# Records for the task
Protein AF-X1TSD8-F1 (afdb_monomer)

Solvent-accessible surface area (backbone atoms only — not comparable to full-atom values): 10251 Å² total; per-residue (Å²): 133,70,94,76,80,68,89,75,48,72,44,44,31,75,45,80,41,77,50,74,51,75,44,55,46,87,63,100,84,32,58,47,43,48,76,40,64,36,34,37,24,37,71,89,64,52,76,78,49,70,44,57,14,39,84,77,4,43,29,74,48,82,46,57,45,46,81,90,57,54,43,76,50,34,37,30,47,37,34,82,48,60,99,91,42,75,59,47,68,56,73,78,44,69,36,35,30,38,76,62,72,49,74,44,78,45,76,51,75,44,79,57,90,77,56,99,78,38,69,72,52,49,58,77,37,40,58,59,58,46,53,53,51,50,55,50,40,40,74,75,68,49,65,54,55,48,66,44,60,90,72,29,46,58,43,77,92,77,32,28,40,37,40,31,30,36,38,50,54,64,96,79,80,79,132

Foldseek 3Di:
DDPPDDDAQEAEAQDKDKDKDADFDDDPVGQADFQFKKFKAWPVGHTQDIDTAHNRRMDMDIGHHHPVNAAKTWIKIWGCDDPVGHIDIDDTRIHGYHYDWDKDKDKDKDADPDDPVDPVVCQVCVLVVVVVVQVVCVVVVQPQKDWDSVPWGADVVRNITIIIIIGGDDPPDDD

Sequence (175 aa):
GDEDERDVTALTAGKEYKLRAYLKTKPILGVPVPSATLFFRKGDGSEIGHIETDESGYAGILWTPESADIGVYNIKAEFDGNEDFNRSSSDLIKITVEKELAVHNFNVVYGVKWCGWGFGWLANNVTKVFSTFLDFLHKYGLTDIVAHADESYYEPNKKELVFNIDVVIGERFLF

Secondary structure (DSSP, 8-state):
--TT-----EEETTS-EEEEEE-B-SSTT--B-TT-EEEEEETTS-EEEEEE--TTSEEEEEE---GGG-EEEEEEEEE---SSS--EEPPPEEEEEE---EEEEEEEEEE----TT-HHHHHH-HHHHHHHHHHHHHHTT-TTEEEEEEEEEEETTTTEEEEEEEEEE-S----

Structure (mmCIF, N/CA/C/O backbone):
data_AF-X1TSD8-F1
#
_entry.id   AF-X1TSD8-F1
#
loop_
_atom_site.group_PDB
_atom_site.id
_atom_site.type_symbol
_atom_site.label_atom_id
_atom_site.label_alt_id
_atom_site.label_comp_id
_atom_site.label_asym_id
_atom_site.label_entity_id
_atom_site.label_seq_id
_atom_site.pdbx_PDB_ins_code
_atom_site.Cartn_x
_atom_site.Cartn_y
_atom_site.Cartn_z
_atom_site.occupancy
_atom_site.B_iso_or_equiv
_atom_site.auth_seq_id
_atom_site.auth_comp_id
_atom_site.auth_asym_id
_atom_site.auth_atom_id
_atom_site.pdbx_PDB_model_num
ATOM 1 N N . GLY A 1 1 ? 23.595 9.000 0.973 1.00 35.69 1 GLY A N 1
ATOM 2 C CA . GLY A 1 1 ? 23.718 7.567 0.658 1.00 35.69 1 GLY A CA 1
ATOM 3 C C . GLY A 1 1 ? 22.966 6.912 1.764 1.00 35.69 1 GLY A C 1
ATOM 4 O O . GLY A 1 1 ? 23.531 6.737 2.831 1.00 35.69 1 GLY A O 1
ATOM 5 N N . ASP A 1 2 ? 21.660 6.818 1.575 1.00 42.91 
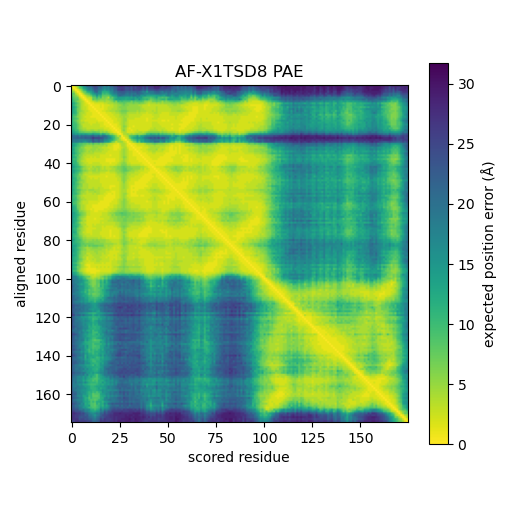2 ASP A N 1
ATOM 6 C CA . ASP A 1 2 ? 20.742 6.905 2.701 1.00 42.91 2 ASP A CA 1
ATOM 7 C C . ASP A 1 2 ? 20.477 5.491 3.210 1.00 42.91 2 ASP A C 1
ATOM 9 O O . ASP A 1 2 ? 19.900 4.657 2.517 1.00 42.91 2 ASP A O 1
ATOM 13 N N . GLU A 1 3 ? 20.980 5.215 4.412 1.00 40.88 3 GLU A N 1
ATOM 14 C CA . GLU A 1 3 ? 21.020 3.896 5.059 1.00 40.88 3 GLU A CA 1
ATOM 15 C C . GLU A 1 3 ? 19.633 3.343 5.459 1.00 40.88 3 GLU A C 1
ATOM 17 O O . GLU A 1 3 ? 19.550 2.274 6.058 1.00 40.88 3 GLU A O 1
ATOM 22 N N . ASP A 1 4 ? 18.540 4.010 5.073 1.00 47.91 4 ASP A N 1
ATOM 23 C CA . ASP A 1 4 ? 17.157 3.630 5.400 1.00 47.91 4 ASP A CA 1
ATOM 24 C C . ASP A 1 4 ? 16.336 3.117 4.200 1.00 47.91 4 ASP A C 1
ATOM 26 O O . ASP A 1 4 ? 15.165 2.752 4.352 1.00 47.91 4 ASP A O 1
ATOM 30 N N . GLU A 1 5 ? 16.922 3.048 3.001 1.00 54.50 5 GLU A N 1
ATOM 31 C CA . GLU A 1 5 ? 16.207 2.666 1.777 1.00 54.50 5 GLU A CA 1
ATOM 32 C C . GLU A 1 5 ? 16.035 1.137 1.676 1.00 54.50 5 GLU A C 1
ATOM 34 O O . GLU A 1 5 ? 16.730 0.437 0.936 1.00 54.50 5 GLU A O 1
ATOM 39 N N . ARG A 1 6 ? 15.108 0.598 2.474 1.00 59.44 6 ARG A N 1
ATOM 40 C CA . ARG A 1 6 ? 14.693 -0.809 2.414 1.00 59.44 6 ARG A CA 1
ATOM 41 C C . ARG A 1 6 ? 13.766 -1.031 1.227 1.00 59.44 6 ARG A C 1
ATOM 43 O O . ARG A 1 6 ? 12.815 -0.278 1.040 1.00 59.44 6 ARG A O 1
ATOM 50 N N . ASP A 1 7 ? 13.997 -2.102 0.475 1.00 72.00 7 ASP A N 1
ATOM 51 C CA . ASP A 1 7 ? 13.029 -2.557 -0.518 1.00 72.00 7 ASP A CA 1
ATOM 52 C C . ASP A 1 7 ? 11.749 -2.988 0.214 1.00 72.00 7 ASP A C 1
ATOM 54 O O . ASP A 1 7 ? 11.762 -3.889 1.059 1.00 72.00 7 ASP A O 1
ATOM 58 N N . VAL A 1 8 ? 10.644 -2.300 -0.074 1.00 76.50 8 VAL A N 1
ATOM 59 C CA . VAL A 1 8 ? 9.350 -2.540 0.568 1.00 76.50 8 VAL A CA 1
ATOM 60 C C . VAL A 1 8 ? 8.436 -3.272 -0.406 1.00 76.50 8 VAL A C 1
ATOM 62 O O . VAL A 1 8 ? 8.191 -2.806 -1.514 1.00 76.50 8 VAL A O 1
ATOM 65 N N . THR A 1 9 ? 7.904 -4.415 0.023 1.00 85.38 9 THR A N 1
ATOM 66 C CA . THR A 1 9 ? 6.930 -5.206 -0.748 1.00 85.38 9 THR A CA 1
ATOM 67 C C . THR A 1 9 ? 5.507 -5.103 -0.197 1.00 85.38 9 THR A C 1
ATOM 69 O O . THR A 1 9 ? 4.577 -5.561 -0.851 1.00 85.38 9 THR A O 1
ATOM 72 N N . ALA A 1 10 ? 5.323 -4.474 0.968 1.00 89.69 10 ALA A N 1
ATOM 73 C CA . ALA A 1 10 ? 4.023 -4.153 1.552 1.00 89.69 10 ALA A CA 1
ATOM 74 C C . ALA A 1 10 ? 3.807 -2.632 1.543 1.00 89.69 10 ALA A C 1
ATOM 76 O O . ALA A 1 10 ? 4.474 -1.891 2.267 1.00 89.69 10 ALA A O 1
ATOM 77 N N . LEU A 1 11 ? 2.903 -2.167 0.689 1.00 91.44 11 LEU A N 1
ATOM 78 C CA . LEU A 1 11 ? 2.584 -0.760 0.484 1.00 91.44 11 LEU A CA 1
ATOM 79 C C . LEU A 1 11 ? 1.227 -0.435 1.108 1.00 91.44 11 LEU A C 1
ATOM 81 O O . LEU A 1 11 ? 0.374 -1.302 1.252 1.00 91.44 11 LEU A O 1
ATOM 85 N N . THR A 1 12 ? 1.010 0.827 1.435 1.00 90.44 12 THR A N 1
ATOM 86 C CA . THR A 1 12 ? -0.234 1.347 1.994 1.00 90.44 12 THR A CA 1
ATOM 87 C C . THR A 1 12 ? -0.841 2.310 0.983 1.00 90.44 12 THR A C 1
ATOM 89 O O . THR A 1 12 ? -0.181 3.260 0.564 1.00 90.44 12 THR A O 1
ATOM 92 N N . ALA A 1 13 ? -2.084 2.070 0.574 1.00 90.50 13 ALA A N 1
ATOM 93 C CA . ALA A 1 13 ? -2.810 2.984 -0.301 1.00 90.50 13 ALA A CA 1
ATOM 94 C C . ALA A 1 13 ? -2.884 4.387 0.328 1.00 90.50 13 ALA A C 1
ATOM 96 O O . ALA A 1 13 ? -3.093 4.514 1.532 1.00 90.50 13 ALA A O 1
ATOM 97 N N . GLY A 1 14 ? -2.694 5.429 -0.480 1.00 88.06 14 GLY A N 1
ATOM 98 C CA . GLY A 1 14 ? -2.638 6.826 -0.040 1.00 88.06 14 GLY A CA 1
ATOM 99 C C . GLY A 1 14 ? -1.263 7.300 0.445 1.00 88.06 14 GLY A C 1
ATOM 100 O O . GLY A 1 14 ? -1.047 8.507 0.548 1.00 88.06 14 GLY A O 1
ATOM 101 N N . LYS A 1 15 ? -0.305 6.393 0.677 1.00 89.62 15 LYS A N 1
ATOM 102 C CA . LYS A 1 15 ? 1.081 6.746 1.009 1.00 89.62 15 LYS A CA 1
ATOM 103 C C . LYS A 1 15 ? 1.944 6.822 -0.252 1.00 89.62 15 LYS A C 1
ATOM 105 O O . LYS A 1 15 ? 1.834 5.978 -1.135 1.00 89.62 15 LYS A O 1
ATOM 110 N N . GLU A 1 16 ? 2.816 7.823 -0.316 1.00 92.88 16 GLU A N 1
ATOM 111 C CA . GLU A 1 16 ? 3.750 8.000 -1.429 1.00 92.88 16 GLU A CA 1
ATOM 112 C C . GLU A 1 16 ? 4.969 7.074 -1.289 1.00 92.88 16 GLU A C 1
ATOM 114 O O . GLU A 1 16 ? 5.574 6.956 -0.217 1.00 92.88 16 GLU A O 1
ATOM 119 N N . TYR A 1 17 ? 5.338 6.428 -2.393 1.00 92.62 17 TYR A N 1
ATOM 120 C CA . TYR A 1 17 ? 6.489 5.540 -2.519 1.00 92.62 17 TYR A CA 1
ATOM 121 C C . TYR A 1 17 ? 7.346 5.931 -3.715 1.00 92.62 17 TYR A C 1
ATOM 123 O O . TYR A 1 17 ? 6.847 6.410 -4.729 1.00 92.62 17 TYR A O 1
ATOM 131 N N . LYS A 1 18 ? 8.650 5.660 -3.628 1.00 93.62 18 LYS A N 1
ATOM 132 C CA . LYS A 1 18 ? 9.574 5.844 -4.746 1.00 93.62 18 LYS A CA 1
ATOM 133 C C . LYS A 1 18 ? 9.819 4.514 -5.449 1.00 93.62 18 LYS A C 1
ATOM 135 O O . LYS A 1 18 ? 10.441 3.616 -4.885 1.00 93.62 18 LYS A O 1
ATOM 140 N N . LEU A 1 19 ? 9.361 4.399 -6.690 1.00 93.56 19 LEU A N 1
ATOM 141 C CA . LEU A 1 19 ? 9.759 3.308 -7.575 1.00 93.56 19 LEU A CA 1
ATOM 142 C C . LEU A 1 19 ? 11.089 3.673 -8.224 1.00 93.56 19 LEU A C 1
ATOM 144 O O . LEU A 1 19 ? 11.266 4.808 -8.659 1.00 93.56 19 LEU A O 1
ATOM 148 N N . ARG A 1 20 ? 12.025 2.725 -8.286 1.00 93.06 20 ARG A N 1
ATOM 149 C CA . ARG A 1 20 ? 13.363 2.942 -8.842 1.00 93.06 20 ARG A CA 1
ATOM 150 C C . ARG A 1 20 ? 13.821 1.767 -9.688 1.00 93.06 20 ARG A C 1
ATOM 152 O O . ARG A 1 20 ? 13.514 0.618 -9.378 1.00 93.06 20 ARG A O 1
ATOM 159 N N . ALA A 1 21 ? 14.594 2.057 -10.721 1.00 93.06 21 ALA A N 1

# Work item
From the records above, copy only the lines starting with the line that holds "ATOM 112 C C" and going on through the line that holds "ATOM 131 N N", exactly as written.

# Result
ATOM 112 C C . GLU A 1 16 ? 4.969 7.074 -1.289 1.00 92.88 16 GLU A C 1
ATOM 114 O O . GLU A 1 16 ? 5.574 6.956 -0.217 1.00 92.88 16 GLU A O 1
ATOM 119 N N . TYR A 1 17 ? 5.338 6.428 -2.393 1.00 92.62 17 TYR A N 1
ATOM 120 C CA . TYR A 1 17 ? 6.489 5.540 -2.519 1.00 92.62 17 TYR A CA 1
ATOM 121 C C . TYR A 1 17 ? 7.346 5.931 -3.715 1.00 92.62 17 TYR A C 1
ATOM 123 O O . TYR A 1 17 ? 6.847 6.410 -4.729 1.00 92.62 17 TYR A O 1
ATOM 131 N N . LYS A 1 18 ? 8.650 5.660 -3.628 1.00 93.62 18 LYS A N 1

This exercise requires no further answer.